Überlieferung/Literatur

Ann. Altah. 1062 (SS rer. Germ. [1891] 59), sowie bereits im Anschluß an den irrtümlich zu 1060 gebrachten Bericht über die Papsterhebung des Cadalus von Parma (ebd. 56); Lampert 1062 (SS rer. Germ. [1894] 79); V. Heinrici IV. c. 2 (SS rer. Germ. [1899] 13 f.). Die Bestechlichkeit des Hofes bezeugt auch Amatus, Hist. Norm. IV, 28 (Fonti 76, 203). Kritik am weiblichen Regiment auch bei Bonizo, Ad amic. VI (Ldl 1, 593 u. 595 f.); Sigeb. Gembl. 1062 (SS 6, 360). Bereits anläßlich des Regierungsantritts Heinrichs IV. Adam. Brem. III, 34 (SS rer. Germ. [1917] 176).

Kommentar

Als weitere Ursache des allgemeinen Unmuts erwähnt der Altaicher Annalist (SS rer. Germ. [1891] 59) das Versagen der Regentin in der Erziehung des jungen Königs (nec regem quisquam quod bonum iustumque esset, edocebat), vgl. auch Cod. Lauresh. c. 123c (Glöckner 391): dolens (sc. Anno Coloniensis archiep.) a matre materno quidem affectu, sed non regaliter enutriri. Vgl. R. Ahlfeld, Erziehung der sächsischen und salischen Herrscher (Diss. masch. Greifswald 1949) 126 f.; sowie Reg. (n. 255). – Zu Adams kritischen Äußerungen, welche vor dem Hintergrund der zwischen Erzbischof Adalbert von Bremen und dem sächsischen Herzogshaus bestehenden Spannungen (vgl. Reg. (n. 170)) betrachtet werden müssen, vgl. Meyer von Knonau, Jbb. 1, 648; sowie die Bemerkungen zu Reg. (n. 170). – Am dominierenden Einfluß Bischof Heinrichs von Augsburg hatte bereits Berthold 1058 (SS 5, 270; 13, 731) Anstoß genommen.

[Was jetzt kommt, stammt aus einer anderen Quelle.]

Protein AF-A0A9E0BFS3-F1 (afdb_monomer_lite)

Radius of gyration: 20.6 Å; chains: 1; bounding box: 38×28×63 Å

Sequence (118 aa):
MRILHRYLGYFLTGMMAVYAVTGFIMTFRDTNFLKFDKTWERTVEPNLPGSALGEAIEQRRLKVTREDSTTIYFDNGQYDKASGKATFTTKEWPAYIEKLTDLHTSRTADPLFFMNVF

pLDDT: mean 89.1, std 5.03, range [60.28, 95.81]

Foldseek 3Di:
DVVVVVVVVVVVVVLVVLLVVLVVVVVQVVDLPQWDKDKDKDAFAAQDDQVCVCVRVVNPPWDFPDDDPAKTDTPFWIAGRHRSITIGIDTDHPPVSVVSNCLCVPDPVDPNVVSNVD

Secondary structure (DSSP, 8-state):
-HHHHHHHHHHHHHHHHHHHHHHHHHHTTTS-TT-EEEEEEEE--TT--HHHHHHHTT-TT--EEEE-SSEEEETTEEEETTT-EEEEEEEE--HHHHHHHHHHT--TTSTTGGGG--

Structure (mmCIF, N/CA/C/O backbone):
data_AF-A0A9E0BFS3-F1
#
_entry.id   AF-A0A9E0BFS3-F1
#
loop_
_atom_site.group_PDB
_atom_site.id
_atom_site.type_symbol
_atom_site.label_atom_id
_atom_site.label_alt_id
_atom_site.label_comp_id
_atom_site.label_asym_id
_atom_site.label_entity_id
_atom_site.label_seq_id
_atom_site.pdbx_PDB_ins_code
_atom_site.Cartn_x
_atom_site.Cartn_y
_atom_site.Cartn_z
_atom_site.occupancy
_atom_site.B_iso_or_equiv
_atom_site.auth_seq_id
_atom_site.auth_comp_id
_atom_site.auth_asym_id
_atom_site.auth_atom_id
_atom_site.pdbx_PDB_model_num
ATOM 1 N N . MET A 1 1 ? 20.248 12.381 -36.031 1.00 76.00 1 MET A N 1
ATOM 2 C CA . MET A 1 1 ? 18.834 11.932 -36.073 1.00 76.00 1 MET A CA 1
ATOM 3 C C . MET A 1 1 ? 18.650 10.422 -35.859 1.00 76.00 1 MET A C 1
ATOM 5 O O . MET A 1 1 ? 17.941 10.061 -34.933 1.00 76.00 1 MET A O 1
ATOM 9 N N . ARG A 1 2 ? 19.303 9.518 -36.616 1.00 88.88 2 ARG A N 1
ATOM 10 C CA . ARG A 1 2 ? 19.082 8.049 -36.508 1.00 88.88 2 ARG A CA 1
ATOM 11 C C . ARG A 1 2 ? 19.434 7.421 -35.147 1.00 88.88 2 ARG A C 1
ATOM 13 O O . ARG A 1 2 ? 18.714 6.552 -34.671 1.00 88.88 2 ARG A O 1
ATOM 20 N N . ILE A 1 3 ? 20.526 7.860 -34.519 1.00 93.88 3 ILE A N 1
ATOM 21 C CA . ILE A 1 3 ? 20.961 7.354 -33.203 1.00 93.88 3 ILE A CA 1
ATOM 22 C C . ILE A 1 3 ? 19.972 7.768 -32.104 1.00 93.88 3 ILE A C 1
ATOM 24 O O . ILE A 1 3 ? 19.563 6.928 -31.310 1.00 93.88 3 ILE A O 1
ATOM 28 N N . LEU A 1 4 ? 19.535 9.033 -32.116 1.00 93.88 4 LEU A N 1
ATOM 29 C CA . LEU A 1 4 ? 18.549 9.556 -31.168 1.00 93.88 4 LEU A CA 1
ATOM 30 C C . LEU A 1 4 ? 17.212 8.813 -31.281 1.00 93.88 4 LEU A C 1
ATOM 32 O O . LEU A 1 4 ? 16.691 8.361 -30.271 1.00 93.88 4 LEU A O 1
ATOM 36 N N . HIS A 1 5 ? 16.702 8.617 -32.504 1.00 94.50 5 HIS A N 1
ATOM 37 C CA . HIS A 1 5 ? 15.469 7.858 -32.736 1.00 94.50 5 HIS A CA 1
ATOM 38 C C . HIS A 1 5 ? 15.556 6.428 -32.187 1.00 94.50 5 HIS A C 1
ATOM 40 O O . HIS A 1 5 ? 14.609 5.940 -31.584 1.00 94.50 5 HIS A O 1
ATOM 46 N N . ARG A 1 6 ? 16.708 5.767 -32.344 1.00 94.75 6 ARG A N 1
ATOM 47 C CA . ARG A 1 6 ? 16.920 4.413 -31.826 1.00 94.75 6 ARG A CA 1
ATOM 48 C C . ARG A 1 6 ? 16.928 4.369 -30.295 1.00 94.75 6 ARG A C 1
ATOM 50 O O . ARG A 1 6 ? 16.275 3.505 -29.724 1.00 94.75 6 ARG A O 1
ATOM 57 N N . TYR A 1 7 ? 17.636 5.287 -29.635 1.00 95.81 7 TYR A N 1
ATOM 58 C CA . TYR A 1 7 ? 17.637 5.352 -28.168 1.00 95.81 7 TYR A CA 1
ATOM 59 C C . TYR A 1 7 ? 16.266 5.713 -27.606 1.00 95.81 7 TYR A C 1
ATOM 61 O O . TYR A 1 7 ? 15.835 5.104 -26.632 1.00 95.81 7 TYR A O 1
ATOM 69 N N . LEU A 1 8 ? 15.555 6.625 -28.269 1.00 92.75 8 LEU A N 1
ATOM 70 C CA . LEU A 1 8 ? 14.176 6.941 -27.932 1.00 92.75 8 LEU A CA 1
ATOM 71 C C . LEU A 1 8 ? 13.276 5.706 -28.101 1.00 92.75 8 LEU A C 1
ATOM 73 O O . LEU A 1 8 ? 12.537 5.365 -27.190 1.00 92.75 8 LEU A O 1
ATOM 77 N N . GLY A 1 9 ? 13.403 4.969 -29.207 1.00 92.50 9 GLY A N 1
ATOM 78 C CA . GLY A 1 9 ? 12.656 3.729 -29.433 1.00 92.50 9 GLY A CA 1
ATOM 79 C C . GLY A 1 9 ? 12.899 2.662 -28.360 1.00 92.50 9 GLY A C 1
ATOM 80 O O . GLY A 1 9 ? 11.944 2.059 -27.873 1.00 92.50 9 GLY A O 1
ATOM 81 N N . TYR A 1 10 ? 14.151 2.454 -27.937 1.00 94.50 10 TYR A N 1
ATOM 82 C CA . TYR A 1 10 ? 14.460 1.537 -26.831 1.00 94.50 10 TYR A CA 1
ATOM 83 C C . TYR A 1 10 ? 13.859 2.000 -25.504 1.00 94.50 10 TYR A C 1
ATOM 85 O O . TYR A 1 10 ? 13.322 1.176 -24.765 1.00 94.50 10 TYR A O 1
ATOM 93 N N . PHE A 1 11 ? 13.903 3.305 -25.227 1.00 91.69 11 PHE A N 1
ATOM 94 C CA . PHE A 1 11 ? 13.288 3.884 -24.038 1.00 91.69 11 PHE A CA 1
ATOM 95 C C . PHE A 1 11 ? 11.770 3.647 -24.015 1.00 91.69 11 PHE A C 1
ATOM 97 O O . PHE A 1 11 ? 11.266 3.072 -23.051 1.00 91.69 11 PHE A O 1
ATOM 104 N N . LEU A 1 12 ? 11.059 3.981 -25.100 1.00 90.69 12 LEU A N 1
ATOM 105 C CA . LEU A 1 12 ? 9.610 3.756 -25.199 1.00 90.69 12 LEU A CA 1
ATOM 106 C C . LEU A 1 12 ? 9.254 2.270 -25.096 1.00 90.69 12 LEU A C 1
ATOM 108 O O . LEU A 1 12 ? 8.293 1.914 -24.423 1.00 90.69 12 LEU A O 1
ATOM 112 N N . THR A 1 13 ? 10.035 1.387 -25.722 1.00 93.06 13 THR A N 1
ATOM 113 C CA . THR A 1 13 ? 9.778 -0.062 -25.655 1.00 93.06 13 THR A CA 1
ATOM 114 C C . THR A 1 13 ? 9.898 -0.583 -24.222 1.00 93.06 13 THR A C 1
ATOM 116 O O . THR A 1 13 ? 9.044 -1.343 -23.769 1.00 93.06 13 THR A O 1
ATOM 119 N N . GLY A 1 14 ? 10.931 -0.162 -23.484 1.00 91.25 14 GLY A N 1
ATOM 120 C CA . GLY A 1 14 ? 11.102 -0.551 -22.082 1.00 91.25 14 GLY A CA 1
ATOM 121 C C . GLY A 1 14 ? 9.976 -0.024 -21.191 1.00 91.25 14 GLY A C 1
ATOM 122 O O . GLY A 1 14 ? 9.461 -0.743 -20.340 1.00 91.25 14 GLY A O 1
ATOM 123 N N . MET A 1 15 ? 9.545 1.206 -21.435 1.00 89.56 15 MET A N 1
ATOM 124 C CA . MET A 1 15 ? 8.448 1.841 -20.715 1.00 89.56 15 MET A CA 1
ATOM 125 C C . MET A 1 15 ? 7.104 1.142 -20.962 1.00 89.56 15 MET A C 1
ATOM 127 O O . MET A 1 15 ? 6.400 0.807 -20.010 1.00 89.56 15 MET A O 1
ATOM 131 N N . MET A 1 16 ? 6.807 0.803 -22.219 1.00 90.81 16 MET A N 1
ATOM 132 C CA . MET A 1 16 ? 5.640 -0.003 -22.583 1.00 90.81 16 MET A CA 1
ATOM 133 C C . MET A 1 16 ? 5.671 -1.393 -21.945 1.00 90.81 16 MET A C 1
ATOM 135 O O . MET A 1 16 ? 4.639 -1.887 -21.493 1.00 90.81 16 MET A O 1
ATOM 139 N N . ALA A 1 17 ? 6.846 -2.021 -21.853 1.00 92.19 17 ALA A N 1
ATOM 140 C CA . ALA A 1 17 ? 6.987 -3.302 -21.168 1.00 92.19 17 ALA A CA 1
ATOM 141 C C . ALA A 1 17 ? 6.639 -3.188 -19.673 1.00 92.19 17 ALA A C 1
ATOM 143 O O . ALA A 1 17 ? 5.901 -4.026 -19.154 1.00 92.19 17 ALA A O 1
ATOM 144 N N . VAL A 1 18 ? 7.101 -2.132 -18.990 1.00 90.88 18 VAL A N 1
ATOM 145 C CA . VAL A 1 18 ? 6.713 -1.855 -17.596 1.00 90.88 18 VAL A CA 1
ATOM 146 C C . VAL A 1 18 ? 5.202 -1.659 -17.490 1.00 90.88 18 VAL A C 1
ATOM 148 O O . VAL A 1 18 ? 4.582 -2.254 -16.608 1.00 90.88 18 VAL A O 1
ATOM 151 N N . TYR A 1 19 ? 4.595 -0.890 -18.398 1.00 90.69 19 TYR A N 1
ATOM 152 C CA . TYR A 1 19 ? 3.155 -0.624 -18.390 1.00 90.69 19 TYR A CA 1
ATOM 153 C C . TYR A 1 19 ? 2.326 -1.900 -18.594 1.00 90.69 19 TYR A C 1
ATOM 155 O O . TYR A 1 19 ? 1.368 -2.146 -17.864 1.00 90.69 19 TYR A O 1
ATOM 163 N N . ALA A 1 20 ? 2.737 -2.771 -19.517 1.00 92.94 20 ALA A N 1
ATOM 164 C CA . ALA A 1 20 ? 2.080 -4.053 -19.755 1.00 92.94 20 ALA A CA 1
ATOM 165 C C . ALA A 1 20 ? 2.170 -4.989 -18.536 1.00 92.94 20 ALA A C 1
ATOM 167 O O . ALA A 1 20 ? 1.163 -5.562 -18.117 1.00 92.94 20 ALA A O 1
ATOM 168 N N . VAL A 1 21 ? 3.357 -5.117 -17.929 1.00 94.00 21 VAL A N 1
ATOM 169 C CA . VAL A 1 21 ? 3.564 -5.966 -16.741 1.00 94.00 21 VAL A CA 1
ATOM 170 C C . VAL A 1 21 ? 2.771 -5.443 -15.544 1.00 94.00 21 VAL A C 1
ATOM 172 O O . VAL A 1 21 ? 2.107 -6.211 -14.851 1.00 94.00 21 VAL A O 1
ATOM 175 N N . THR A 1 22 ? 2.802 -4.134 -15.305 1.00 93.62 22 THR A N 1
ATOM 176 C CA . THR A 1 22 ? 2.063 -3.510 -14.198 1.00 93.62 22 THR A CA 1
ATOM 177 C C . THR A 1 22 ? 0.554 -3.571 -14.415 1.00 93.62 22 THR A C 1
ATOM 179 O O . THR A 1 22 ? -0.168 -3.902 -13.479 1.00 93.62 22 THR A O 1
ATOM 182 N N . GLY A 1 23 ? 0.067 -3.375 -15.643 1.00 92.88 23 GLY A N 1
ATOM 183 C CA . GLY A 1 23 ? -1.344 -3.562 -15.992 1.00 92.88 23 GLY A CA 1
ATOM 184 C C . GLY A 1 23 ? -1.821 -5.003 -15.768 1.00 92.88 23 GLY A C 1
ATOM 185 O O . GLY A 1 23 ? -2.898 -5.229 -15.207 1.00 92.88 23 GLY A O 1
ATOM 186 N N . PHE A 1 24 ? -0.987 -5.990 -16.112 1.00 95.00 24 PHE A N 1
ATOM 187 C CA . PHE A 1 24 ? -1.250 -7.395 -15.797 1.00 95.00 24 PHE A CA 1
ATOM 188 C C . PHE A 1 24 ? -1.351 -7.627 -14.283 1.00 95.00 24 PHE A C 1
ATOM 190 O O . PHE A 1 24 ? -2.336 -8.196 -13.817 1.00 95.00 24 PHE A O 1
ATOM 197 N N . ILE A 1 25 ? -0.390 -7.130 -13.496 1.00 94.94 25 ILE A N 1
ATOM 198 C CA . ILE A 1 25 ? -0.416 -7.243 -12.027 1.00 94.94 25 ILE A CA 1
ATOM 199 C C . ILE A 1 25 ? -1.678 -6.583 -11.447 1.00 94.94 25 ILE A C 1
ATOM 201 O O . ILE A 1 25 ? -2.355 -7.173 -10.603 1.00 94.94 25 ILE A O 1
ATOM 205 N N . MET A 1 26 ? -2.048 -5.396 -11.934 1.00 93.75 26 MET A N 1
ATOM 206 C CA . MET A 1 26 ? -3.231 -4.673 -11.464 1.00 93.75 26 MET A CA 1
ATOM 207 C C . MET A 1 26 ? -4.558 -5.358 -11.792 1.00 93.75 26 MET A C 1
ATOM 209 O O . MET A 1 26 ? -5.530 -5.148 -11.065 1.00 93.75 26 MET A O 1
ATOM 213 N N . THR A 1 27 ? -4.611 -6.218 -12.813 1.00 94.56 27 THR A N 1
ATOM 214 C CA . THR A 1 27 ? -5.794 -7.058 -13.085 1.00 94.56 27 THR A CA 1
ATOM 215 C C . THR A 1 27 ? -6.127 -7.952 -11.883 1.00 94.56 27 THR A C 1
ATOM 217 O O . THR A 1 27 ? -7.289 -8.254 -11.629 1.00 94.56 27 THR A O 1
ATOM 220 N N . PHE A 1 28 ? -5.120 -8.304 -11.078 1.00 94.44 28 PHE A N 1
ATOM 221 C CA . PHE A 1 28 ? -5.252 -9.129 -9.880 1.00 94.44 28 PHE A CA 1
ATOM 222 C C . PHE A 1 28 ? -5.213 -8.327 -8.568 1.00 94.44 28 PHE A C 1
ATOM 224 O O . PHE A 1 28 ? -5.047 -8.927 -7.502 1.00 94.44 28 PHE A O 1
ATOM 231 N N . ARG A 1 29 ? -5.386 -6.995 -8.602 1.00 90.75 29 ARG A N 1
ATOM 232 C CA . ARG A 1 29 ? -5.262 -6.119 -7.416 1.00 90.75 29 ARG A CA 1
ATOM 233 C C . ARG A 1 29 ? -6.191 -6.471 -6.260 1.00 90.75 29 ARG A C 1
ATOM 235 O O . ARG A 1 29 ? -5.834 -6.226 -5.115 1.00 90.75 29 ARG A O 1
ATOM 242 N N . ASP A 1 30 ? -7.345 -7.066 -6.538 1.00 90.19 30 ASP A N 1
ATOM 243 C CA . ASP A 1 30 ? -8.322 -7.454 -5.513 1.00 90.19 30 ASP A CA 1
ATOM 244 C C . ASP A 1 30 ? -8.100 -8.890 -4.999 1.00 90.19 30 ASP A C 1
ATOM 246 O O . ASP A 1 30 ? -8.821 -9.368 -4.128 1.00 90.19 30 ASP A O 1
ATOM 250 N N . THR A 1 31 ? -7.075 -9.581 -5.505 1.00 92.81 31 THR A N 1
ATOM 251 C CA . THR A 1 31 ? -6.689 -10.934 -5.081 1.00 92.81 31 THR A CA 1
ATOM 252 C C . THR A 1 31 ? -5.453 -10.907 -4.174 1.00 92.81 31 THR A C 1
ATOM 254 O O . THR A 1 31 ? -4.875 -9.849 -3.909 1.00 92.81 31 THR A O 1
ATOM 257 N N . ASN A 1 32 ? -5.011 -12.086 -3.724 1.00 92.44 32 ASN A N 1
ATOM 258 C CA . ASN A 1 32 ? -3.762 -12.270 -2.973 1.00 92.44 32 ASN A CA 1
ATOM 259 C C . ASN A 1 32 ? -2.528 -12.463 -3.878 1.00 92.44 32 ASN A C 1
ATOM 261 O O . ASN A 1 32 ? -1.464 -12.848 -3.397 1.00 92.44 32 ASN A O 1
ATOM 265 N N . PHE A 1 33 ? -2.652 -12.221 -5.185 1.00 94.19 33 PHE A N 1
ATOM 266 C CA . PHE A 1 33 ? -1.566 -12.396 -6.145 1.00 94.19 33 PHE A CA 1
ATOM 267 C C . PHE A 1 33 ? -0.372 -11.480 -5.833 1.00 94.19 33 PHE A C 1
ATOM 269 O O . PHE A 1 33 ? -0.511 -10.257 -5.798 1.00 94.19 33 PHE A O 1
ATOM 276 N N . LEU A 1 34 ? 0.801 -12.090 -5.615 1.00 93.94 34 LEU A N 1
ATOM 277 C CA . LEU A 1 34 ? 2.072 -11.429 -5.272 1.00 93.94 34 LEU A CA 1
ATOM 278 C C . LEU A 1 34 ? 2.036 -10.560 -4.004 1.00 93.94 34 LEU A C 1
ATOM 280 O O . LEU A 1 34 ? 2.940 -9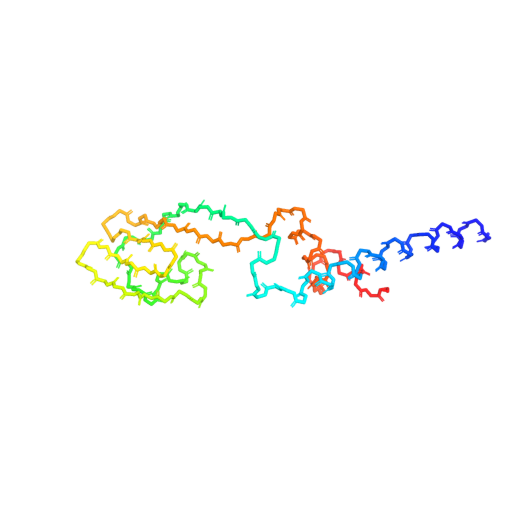.754 -3.795 1.00 93.94 34 LEU A O 1
ATOM 284 N N . LYS A 1 35 ? 1.011 -10.702 -3.161 1.00 94.69 35 LYS A N 1
ATOM 285 C CA . LYS A 1 35 ? 0.906 -9.967 -1.899 1.00 94.69 35 LYS A CA 1
ATOM 286 C C . LYS A 1 35 ? 1.481 -10.775 -0.747 1.00 94.69 35 LYS A C 1
ATOM 288 O O . LYS A 1 35 ? 1.345 -11.996 -0.707 1.00 94.69 35 LYS A O 1
ATOM 293 N N . PHE A 1 36 ? 2.058 -10.071 0.215 1.00 93.62 36 PHE A N 1
ATOM 294 C CA . PHE A 1 36 ? 2.628 -10.645 1.427 1.00 93.62 36 PHE A CA 1
ATOM 295 C C . PHE A 1 36 ? 1.933 -10.074 2.655 1.00 93.62 36 PHE A C 1
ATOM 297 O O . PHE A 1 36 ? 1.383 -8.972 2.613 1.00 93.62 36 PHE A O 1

Die sich hieran anknüpfenden Gerüchte und Verdächtigungen sittlicher Art greift Lampert auf. – Zu der von Lampert nachdrücklich betonten fürstlichen Teilhabe an der Herrschaft vgl. Struve, Hess. Jb. f. LG 20 (1970) 46 f. – Die gegen die Herrschaft einer Frau gerichteten Bedenken dürften von den streng kirchlich gesinnten Kreisen Italiens ihren Ausgang genommen haben. Mit deutlichem Bezug auf die Regierungsmaßnahmen der Kaiserin Agnes verurteilte Kardinal Humbert, Adv. sim. III, 12 (Ldl 1, 212) – obgleich er es vermied, diese namentlich zu erwähnen – die von Frauen des Laienstandes vorgenommenen Verfügungen in kirchlichen Angelegenheiten, insbesondere die Verleihung von Bistümern und Abteien durch Ring und Stab als perversissima abusio. Vgl. Meyer von Knonau, Jbb. 1, 114 f. sowie Exkurs I, 649; Bulst-Thiele, Kaiserin Agnes 69. – Während die Schwächen der Regierung der Kaiserin Agnes vom Altaicher Annalisten mit dem kritischen Blick des Zeitgenossen offengelegt wurden, neigten spätere Betrachter unter dem Eindruck des Investiturstreites dazu, deren Wirken zu glorifizieren: Benzo, Ad Heinr. II, 15 (SS 11, 618 f.); Lib. de unit. eccl. II. 33 (Ldl 2, 258); Frutolf l056 = Otto Frising., Chron. VI, 34 (SS rer. Germ. [1912] 302); V. Heinrici IV. c. 2 (SS rer. Germ. [1899] 13 f.). Doch rühmte bereits Lampert, Inst. Herveld. eccl. II (SS rer. Germ. [1894] 353) die Umsicht der Kaiserin. Vgl. Bulst-Thiele, Kaiserin Agnes 82 f. – Vgl. Meyer von Knonau, Jbb. 1, 267 ff. sowie Exkurs I, 647 ff.; Giesebrecht 5 3, 79; Bulst-Thiele. Kaiserin Agnes 79 f.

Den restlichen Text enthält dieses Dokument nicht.